About this exercise =
Look through the listing below and report the lines that have the word "pLDDT" in them.

Records shown =
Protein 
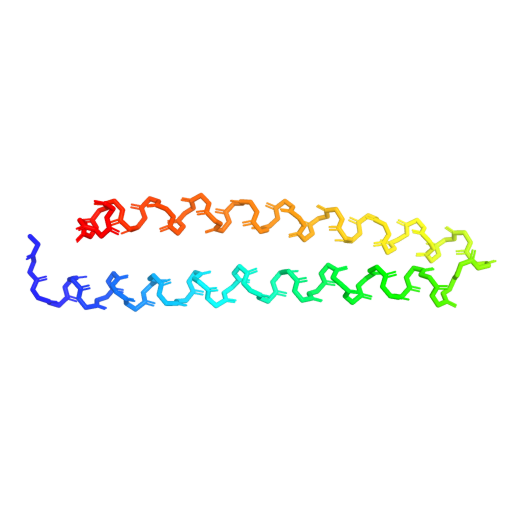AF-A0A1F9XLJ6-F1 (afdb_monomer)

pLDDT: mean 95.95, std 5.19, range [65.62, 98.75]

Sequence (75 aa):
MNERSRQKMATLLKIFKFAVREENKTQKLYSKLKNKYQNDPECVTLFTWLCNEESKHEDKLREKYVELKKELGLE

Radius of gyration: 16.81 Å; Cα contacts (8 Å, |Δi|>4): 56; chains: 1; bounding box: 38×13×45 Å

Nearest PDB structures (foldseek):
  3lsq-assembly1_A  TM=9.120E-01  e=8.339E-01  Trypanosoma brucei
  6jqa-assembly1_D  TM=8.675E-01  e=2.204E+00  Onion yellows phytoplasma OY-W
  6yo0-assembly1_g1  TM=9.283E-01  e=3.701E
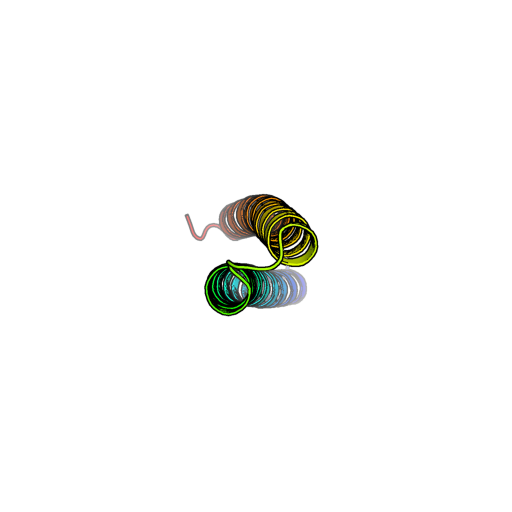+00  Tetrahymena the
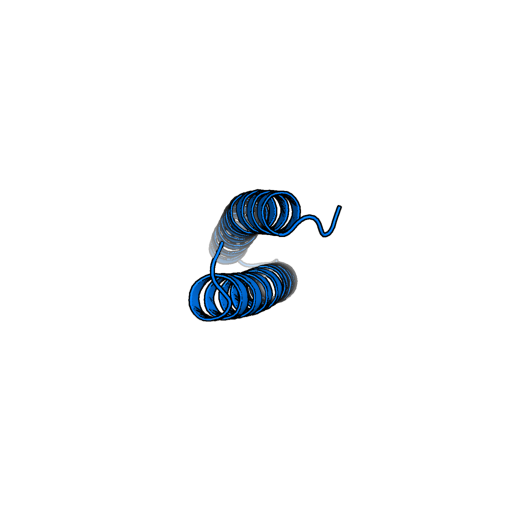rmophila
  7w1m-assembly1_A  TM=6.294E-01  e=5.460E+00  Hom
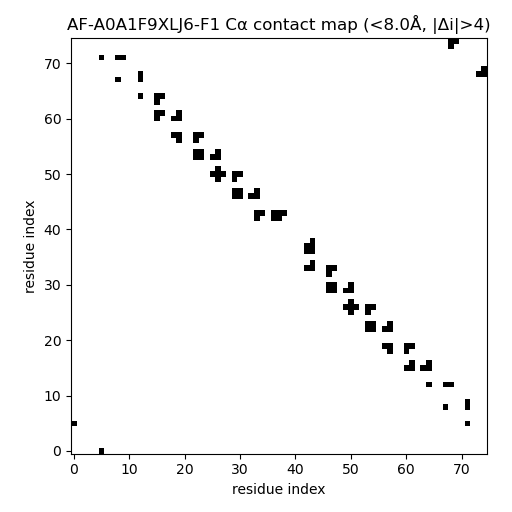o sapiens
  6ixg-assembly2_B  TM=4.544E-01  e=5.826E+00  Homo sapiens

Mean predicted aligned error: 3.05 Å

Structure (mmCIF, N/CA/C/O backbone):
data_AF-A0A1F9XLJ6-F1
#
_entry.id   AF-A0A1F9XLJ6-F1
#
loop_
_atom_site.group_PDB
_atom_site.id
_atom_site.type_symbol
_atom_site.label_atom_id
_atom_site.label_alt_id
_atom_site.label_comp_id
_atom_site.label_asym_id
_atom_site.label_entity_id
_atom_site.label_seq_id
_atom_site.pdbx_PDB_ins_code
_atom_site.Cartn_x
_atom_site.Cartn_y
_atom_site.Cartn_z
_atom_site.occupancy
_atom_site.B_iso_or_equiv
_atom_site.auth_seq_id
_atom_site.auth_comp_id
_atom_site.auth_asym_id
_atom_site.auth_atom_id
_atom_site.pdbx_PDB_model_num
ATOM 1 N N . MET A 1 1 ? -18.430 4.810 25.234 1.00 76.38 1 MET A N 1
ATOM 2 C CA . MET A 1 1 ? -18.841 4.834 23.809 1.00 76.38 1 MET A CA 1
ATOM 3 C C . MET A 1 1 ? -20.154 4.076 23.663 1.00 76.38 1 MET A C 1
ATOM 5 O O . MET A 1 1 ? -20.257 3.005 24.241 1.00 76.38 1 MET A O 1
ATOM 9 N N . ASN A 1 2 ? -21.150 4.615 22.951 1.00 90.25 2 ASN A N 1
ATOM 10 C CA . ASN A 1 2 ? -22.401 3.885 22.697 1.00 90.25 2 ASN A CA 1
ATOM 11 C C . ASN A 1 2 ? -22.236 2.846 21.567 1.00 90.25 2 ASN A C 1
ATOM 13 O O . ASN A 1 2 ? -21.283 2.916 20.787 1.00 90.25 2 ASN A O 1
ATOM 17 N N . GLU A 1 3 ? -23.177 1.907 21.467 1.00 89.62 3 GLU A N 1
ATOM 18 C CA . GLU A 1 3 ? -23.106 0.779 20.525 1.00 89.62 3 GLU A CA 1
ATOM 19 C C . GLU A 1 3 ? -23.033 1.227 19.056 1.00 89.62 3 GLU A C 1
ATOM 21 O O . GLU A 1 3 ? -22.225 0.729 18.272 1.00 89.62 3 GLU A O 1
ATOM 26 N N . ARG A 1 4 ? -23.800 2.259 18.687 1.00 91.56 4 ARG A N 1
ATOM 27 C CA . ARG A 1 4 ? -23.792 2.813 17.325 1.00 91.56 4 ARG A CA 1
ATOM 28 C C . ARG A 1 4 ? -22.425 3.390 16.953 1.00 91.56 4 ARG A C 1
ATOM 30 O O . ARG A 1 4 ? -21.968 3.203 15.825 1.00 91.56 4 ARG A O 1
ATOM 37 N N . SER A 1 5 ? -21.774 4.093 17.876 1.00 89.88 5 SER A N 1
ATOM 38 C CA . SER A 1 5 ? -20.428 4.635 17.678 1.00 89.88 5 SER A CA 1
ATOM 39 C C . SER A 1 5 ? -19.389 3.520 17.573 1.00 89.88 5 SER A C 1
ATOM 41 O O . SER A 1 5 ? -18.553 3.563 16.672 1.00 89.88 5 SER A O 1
* * *
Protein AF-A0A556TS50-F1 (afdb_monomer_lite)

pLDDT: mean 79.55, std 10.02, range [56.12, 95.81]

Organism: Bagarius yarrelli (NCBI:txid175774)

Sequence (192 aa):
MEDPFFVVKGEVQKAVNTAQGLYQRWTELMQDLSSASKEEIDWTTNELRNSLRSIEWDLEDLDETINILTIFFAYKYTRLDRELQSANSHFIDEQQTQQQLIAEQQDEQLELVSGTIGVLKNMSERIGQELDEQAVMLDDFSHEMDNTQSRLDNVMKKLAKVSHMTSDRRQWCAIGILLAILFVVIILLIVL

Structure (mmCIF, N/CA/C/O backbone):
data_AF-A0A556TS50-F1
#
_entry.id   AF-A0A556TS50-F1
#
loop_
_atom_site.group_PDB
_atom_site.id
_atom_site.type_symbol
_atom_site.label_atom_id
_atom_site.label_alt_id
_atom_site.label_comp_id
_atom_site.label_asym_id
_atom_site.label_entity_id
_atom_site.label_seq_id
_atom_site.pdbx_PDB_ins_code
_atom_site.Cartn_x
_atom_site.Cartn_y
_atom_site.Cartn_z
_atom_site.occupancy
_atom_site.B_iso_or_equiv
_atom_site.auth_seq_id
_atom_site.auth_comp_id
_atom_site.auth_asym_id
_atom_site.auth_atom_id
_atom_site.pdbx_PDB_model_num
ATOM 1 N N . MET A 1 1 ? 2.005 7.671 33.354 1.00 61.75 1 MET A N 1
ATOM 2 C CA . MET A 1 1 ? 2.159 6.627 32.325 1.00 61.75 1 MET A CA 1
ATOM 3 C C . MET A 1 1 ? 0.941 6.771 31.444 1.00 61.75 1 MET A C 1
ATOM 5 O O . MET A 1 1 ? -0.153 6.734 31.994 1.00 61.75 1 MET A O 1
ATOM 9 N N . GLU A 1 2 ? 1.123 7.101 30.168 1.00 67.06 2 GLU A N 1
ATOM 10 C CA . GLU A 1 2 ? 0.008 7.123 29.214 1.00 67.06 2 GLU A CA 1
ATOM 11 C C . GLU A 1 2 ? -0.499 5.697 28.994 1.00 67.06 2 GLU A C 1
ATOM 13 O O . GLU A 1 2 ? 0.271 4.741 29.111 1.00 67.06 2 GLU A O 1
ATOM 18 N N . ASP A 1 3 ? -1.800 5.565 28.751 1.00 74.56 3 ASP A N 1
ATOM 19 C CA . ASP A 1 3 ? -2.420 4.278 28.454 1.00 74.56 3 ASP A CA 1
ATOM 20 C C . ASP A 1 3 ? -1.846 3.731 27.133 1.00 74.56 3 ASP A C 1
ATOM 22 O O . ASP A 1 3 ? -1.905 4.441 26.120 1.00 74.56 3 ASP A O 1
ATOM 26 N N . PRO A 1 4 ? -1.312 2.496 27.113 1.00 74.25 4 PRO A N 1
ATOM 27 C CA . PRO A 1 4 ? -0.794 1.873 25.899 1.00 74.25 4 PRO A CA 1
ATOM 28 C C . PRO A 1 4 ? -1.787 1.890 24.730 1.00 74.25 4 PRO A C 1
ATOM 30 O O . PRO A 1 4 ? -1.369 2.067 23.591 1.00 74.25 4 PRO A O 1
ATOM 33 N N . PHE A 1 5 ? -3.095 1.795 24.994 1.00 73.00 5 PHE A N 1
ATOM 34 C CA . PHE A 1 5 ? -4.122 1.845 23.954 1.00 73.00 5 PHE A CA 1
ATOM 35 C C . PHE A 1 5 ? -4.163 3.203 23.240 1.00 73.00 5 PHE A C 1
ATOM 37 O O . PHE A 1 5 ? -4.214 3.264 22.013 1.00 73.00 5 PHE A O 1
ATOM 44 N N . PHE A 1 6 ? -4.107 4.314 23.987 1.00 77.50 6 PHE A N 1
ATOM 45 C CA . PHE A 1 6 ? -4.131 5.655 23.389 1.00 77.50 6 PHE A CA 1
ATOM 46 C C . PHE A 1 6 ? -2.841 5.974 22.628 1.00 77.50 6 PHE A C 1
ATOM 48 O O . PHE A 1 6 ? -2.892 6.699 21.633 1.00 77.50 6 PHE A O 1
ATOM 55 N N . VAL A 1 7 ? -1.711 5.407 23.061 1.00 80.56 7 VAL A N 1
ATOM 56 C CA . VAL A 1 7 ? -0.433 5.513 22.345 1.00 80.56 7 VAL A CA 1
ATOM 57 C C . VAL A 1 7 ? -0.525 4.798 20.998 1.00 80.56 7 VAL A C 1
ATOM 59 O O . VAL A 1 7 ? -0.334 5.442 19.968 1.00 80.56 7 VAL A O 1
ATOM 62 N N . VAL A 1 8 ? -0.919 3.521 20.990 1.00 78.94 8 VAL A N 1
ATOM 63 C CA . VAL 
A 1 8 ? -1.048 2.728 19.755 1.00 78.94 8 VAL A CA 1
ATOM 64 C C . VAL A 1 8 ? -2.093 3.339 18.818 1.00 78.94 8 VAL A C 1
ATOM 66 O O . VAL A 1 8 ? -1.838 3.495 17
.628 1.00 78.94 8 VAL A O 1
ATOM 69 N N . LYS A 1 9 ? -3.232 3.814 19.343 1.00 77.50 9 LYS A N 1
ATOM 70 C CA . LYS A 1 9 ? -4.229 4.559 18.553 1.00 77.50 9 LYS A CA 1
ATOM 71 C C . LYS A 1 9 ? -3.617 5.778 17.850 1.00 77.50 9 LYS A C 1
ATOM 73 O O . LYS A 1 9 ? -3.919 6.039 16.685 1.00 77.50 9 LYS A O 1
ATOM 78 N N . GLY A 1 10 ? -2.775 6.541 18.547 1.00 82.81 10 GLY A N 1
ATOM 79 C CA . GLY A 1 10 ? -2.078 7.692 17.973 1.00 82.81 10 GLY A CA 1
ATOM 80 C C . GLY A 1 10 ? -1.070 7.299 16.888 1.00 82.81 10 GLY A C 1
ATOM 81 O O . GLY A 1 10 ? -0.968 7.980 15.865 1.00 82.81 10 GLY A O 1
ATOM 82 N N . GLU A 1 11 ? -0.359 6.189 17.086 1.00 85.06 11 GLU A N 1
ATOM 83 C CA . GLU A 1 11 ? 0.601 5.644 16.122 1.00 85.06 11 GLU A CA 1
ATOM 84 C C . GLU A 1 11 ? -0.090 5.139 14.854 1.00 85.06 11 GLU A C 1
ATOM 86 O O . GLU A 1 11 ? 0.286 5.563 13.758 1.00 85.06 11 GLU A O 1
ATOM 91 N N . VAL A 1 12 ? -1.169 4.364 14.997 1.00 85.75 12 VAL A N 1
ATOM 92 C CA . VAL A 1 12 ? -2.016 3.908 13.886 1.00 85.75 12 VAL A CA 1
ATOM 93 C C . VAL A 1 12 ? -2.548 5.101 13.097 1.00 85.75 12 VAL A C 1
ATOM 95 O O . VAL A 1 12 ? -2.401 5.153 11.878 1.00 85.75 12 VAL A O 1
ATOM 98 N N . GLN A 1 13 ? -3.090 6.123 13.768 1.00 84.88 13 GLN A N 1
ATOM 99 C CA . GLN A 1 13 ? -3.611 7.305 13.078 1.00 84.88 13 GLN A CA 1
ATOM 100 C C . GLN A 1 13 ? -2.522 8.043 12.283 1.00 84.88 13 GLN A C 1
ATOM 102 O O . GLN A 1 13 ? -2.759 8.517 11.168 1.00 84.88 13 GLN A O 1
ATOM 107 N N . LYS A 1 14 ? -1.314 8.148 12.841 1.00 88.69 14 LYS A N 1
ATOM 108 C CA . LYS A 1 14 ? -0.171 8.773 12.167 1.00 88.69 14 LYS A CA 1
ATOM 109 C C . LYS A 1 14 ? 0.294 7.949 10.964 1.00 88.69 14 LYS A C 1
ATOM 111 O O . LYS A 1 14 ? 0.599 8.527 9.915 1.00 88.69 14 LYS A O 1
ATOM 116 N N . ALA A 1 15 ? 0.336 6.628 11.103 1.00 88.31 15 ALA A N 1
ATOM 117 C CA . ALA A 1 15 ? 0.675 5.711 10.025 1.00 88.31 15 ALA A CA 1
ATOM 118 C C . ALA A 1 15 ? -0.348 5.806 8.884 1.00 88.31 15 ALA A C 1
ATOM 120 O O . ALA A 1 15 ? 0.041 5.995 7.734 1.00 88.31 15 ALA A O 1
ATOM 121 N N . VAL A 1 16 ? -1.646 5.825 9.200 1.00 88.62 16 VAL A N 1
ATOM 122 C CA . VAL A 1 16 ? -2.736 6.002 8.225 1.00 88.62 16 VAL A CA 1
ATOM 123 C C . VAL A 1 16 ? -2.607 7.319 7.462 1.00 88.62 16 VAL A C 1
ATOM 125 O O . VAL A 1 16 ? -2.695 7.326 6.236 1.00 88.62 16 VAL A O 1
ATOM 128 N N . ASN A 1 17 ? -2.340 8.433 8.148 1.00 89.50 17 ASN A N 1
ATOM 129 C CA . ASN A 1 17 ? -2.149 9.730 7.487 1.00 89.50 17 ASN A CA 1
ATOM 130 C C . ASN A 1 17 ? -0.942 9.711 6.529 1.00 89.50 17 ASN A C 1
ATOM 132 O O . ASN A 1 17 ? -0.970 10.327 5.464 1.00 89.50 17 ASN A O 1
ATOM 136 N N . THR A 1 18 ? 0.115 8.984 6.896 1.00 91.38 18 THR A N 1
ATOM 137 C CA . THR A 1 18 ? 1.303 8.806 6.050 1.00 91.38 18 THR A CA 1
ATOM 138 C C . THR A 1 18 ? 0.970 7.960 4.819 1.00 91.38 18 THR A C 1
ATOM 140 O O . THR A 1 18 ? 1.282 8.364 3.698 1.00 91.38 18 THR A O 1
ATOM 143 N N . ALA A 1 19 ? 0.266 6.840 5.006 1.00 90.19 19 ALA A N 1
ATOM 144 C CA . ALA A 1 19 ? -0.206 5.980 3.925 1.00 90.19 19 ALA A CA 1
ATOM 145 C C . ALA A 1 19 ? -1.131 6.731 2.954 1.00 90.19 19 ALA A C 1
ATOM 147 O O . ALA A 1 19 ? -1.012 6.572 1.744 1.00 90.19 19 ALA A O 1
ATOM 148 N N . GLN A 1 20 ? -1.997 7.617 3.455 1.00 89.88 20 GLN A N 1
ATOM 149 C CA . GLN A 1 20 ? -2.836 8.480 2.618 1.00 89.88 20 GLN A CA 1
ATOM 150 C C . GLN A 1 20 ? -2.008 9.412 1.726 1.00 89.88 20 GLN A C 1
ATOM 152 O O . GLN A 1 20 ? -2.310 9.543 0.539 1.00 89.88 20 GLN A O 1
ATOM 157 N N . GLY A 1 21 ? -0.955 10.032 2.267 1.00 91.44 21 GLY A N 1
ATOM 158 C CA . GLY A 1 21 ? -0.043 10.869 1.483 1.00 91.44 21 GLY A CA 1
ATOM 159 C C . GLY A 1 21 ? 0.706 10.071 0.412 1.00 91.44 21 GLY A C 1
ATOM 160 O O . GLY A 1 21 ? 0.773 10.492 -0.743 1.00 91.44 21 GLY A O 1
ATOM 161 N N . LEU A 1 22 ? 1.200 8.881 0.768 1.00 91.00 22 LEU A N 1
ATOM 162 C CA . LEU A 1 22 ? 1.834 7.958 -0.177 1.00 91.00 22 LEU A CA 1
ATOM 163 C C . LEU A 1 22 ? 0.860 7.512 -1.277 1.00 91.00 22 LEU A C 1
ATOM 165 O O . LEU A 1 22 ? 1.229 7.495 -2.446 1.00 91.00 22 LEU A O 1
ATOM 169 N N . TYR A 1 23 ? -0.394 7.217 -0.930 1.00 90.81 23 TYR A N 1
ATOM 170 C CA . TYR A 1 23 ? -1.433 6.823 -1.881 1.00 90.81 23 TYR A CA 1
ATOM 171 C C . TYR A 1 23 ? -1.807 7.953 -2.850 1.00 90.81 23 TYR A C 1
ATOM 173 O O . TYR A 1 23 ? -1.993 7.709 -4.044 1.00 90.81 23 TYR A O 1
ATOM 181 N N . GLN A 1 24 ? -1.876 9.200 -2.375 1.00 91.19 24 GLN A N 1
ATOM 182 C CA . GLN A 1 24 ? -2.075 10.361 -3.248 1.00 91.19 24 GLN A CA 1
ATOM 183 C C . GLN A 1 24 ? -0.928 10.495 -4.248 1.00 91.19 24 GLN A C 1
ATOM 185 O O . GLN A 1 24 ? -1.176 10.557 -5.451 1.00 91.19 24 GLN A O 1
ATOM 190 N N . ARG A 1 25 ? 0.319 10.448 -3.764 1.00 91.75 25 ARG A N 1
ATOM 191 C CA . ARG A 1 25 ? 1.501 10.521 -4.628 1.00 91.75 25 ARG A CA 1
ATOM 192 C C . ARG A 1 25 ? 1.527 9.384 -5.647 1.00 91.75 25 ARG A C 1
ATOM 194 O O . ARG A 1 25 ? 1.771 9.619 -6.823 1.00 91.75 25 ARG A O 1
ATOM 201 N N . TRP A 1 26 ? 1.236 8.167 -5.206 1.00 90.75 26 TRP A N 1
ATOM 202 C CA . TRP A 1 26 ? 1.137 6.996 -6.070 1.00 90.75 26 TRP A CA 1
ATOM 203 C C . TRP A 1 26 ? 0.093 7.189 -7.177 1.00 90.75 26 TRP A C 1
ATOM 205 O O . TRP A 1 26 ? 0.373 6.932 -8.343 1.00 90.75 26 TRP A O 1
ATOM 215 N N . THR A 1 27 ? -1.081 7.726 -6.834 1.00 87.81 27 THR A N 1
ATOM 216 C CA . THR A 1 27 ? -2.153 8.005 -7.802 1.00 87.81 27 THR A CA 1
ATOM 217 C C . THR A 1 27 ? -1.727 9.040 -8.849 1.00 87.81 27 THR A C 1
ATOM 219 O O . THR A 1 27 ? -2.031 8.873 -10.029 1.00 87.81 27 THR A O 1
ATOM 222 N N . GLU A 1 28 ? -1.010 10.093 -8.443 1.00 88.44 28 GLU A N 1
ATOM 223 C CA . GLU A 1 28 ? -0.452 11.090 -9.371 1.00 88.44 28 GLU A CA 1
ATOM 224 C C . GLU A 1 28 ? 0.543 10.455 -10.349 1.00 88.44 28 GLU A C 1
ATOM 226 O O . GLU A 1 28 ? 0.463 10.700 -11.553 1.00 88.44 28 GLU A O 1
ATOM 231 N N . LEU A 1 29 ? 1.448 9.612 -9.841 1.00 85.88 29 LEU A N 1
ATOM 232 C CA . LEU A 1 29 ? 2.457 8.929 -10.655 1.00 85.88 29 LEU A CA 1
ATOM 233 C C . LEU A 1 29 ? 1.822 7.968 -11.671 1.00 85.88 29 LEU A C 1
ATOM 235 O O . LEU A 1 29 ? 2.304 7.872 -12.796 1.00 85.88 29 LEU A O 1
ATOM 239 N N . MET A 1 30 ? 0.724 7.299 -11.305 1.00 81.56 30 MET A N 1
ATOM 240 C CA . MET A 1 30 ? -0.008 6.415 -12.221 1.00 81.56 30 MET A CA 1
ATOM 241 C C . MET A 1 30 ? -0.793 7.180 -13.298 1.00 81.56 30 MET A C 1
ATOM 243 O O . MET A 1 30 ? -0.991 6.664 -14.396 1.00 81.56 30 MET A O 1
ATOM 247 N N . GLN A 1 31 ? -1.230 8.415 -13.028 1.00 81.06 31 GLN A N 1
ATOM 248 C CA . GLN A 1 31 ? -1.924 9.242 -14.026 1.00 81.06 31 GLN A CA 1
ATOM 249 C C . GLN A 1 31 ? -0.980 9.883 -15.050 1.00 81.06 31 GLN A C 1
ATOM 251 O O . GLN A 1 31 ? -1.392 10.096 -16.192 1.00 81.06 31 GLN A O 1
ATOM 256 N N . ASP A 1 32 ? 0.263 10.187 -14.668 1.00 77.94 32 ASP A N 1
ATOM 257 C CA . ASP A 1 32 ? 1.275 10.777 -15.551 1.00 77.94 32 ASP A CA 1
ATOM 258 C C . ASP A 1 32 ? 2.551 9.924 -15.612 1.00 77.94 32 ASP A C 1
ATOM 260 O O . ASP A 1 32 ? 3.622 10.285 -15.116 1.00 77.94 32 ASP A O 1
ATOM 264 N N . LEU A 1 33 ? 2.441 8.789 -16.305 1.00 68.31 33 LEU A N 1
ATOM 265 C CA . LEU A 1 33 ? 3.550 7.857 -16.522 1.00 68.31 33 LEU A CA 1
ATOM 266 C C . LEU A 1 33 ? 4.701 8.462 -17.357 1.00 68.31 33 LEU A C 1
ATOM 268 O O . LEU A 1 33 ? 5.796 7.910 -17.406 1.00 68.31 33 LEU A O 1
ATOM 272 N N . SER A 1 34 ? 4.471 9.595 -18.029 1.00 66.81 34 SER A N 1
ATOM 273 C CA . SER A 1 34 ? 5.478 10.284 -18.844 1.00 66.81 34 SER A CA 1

Task solution =
pLDDT: mean 95.95, std 5.19, range [65.62, 98.75]
pLDDT: mean 79.55, std 10.02, range [56.12, 95.81]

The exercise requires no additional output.